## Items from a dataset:
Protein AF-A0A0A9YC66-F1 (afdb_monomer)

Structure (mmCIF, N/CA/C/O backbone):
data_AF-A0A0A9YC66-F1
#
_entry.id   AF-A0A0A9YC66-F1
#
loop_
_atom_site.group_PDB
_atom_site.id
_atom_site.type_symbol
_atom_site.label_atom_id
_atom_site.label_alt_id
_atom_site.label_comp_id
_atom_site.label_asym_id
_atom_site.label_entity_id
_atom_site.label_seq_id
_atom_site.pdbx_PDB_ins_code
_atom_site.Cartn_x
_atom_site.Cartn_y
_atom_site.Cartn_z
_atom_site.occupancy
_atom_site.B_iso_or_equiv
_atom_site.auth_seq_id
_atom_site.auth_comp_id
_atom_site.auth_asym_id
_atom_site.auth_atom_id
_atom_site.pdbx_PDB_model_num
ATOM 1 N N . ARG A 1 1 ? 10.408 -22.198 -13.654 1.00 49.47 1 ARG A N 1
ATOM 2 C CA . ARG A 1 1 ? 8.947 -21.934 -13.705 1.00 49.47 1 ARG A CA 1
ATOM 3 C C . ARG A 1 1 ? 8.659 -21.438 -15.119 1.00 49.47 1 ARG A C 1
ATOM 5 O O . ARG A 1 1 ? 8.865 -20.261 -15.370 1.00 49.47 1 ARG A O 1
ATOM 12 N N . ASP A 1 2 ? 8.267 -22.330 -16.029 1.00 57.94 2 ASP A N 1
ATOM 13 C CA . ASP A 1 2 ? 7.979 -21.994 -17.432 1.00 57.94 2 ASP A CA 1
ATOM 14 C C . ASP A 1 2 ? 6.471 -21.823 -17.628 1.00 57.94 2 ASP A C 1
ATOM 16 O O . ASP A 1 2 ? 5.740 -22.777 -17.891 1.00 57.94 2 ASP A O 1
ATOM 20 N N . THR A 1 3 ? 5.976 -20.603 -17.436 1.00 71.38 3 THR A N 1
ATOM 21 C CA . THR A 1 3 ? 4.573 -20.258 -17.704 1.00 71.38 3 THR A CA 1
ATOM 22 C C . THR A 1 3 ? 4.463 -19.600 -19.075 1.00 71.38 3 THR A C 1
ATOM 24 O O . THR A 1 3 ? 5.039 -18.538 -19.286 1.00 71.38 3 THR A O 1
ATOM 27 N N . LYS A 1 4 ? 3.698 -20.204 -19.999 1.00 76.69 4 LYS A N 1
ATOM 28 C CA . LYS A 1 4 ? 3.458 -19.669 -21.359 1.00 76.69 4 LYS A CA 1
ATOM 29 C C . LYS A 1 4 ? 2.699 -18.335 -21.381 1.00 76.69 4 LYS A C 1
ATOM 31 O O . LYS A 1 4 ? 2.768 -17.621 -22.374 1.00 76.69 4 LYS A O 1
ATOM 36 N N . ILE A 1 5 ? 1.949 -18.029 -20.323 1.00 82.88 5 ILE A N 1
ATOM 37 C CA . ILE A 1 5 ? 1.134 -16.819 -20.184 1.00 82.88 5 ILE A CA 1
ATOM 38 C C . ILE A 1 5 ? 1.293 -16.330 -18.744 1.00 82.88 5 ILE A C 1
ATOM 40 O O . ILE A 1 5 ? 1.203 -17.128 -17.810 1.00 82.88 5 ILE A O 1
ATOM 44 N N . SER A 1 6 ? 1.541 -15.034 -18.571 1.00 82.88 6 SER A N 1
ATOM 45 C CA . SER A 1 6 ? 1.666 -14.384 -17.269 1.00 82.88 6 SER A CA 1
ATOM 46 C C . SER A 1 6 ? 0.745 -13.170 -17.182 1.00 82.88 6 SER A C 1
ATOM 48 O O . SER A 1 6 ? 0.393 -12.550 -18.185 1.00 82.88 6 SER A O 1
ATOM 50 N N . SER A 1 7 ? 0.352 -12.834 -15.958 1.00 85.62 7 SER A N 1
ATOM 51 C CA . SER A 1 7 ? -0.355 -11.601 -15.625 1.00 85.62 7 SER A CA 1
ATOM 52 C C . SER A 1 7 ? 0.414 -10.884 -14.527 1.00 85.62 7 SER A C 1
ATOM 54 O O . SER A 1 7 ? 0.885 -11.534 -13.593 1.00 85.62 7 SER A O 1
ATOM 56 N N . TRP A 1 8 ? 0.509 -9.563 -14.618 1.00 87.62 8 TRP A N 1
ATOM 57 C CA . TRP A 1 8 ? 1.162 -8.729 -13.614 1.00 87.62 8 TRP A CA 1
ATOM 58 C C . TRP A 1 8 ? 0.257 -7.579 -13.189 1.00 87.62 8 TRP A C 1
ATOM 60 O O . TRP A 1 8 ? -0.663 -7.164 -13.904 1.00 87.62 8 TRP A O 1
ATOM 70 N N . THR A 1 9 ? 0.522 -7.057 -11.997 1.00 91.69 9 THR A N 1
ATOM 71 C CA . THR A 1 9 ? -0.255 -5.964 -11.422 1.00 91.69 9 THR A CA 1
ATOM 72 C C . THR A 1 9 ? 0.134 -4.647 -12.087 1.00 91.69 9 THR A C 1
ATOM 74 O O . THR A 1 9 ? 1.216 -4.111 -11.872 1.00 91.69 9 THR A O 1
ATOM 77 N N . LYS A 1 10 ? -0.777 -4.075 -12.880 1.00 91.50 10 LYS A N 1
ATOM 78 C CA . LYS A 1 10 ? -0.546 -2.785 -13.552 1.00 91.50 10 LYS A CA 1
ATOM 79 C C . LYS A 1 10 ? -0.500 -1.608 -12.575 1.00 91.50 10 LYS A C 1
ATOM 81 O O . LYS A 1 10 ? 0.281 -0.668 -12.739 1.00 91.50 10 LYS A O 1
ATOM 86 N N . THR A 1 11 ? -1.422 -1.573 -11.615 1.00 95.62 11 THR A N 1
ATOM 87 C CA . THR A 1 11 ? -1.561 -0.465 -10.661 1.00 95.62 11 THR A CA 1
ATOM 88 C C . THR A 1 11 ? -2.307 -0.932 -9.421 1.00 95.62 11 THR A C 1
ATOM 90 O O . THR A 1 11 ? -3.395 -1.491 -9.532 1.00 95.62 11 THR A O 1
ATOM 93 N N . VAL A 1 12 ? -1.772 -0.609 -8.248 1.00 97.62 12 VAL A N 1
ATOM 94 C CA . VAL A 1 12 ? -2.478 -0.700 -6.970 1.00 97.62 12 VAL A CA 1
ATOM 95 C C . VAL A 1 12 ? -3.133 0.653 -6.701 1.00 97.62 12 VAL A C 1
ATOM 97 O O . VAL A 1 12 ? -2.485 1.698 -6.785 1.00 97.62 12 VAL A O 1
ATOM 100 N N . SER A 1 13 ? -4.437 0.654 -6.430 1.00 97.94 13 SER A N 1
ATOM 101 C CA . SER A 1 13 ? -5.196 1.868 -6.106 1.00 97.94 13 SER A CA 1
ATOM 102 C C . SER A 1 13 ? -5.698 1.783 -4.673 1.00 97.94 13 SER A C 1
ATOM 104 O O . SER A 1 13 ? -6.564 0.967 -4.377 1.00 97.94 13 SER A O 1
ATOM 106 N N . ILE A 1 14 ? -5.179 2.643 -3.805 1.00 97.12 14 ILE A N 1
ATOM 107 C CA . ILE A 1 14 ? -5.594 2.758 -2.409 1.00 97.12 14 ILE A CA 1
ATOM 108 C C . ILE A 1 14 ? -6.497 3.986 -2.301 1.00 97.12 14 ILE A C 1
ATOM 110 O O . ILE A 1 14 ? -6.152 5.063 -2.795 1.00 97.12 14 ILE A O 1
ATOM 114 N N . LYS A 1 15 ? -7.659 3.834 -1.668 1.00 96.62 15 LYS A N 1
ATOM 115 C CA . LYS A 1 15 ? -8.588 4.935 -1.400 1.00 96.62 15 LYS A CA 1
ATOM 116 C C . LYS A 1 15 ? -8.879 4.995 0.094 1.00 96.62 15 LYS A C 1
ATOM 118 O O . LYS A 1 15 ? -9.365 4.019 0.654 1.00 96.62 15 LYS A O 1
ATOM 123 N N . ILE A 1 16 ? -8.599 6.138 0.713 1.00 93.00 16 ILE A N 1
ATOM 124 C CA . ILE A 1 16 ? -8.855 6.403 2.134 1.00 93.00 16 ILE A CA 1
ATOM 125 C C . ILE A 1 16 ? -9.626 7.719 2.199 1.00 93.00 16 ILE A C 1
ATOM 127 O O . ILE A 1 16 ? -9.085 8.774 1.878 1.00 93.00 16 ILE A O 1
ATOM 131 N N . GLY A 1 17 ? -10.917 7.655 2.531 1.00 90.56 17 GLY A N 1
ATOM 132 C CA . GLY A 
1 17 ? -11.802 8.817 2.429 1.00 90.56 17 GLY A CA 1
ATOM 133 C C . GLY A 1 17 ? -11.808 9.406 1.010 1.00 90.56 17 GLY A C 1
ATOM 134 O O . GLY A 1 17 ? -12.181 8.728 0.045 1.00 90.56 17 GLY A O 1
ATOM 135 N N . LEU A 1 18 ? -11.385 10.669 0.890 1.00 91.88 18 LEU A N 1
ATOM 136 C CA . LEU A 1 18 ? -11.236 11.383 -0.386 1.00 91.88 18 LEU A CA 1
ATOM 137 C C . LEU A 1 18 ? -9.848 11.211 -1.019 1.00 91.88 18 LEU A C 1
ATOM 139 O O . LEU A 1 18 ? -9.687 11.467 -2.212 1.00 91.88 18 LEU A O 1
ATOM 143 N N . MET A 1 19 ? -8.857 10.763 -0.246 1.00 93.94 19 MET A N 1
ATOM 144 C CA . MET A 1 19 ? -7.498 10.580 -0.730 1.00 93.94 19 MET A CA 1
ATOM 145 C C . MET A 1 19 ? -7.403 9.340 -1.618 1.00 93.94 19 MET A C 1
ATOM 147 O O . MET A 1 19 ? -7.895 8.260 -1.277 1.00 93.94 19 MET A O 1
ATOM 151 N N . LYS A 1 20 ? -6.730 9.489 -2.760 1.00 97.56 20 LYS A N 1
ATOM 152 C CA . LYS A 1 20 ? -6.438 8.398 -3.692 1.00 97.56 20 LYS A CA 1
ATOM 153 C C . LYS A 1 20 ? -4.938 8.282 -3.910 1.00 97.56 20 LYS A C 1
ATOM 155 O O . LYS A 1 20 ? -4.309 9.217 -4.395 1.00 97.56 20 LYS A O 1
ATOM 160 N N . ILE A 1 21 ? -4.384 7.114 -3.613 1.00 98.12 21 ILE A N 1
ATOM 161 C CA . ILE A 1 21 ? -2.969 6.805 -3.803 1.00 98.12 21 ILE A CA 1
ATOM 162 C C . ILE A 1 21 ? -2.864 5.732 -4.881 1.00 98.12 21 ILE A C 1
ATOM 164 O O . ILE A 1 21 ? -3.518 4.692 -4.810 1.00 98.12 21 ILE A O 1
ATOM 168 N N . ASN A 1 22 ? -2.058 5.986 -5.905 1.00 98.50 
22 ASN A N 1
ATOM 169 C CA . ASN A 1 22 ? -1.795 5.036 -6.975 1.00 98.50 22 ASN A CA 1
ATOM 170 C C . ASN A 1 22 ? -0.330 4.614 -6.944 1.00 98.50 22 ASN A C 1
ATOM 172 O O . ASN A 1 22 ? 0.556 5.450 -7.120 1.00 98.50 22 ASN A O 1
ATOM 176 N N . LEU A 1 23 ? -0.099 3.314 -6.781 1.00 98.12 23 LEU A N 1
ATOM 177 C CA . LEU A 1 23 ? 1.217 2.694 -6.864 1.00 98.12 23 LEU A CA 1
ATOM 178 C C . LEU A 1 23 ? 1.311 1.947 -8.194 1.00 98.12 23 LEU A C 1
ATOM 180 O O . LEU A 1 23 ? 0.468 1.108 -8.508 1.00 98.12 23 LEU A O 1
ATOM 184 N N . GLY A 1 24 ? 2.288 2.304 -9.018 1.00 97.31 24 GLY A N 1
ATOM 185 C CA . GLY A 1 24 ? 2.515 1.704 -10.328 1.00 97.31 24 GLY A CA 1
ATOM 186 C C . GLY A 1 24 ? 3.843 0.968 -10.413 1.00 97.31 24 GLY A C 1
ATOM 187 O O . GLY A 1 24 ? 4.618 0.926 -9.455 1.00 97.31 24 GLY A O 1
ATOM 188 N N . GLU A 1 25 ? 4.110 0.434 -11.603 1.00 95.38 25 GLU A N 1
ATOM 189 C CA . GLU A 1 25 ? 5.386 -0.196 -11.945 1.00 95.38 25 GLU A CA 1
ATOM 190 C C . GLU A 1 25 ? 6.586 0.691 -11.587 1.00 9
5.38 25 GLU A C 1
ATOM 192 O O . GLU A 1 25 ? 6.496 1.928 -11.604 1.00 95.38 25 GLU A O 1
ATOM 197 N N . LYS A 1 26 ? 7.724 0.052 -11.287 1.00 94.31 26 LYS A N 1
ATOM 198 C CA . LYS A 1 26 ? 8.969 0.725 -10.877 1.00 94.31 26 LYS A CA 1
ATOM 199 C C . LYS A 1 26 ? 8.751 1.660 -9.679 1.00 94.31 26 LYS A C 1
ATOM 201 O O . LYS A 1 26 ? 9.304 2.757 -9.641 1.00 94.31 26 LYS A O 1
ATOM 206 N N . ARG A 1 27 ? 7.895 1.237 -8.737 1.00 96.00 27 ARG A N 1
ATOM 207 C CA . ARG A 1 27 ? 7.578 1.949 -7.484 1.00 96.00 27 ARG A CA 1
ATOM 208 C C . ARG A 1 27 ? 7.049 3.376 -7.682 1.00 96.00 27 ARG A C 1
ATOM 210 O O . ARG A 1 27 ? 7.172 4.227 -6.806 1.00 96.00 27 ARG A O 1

---

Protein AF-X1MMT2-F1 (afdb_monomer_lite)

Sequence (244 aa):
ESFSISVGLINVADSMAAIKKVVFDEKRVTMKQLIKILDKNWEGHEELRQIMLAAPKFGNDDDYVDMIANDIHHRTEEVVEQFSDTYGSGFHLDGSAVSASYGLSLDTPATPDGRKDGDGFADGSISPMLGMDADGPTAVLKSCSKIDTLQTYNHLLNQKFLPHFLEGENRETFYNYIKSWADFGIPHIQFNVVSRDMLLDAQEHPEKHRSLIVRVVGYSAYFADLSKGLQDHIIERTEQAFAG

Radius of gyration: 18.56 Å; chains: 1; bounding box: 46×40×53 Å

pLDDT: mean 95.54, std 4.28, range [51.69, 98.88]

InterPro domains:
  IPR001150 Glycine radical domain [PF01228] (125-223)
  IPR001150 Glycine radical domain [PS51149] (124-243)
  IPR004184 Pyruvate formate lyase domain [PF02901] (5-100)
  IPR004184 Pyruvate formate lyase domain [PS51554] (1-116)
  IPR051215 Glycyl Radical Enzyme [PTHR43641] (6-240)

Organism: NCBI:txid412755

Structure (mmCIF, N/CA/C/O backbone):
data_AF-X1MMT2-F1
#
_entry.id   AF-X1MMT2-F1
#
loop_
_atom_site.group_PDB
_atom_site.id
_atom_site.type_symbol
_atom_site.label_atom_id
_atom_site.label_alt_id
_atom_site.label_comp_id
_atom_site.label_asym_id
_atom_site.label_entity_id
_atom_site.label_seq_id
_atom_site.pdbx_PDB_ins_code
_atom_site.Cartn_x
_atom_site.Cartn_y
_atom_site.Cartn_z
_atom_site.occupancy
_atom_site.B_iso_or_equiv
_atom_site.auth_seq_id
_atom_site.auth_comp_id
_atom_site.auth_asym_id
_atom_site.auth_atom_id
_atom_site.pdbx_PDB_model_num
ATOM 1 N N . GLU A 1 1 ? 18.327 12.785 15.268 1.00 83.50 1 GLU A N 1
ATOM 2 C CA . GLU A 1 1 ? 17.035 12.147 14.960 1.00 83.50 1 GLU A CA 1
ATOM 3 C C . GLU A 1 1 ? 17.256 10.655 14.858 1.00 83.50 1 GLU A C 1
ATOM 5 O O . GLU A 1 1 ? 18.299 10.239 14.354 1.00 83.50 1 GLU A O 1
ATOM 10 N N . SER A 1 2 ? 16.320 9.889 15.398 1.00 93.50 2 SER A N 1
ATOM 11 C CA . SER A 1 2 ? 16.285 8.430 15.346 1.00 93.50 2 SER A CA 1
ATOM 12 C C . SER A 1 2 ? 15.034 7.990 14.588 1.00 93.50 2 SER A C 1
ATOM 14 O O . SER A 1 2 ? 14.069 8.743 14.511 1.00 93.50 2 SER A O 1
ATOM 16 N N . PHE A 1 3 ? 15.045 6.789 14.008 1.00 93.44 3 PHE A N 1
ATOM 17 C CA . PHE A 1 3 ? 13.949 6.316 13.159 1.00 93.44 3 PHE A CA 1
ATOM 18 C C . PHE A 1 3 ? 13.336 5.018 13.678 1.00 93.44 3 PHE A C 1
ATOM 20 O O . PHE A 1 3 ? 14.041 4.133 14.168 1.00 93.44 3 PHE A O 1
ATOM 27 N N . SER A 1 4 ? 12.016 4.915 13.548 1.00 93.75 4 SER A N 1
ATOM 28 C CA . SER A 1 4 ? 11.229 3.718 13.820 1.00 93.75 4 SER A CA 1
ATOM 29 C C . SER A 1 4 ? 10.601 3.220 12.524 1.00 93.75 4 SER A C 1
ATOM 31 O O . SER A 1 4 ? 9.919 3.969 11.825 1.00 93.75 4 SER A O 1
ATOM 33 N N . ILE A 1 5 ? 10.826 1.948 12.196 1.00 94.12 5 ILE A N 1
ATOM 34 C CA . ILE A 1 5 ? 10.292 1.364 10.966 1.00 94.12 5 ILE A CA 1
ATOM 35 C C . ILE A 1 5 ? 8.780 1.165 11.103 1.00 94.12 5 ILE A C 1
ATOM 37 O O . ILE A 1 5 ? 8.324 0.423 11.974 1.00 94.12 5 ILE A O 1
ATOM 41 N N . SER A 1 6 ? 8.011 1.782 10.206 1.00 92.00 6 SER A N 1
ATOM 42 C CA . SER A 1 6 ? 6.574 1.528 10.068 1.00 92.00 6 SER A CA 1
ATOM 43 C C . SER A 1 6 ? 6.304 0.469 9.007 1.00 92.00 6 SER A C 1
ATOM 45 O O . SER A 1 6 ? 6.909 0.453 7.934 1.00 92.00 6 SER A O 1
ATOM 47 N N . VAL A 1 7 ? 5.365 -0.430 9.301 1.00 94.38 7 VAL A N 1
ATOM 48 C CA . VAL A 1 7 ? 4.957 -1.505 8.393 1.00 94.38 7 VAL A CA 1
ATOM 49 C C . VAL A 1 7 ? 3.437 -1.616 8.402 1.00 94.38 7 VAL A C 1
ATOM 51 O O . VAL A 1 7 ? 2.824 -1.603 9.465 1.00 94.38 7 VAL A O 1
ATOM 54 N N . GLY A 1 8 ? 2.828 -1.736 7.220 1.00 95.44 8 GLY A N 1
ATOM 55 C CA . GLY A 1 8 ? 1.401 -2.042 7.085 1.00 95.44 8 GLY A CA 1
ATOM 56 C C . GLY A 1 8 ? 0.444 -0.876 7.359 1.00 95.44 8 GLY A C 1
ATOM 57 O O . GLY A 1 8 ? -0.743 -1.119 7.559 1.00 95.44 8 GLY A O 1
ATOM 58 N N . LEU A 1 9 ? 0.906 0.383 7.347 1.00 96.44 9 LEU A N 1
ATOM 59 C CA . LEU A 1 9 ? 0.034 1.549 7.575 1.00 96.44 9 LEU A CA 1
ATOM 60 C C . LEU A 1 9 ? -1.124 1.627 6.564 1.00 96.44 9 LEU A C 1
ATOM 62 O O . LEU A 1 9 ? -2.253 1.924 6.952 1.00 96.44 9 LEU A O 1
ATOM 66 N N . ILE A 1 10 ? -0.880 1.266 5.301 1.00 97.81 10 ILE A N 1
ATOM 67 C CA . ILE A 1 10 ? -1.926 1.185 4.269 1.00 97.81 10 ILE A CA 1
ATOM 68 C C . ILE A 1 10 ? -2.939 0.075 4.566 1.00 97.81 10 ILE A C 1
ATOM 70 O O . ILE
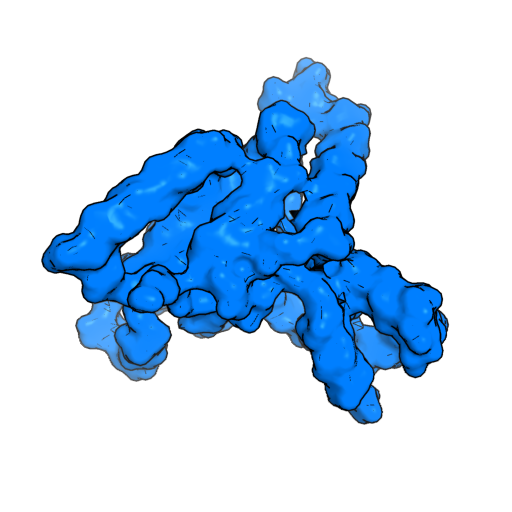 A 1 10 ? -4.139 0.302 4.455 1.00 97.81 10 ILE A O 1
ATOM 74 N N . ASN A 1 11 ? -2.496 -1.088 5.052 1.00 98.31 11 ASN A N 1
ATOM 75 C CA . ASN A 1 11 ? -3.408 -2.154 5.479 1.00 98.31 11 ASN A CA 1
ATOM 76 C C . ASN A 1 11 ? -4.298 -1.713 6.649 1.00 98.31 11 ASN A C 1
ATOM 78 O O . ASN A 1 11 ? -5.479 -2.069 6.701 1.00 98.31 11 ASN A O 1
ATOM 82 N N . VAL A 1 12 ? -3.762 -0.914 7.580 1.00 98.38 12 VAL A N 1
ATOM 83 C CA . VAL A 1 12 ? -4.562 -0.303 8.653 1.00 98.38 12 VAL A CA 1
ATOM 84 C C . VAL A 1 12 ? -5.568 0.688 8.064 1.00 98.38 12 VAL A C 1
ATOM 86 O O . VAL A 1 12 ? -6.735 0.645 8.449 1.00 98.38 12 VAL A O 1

## Exercise details:
Once you find the line with "ATOM 192 O O" above, print it and every line after it up to and including the line with "ATOM 206 N N", exactly as written and nothing else.

## Your solution:
ATOM 192 O O . GLU A 1 25 ? 6.496 1.928 -11.604 1.00 95.38 25 GLU A O 1
ATOM 197 N N . LYS A 1 26 ? 7.724 0.052 -11.287 1.00 94.31 26 LYS A N 1
ATOM 198 C CA . LYS A 1 26 ? 8.969 0.725 -10.877 1.00 94.31 26 LYS A CA 1
ATOM 199 C C . LYS A 1 26 ? 8.751 1.660 -9.679 1.00 94.31 26 LYS A C 1
ATOM 201 O O . LYS A 1 26 ? 9.304 2.757 -9.641 1.00 94.31 26 LYS A O 1
ATOM 206 N N . ARG A 1 27 ? 7.895 1.237 -8.737 1.00 96.00 27 ARG A N 1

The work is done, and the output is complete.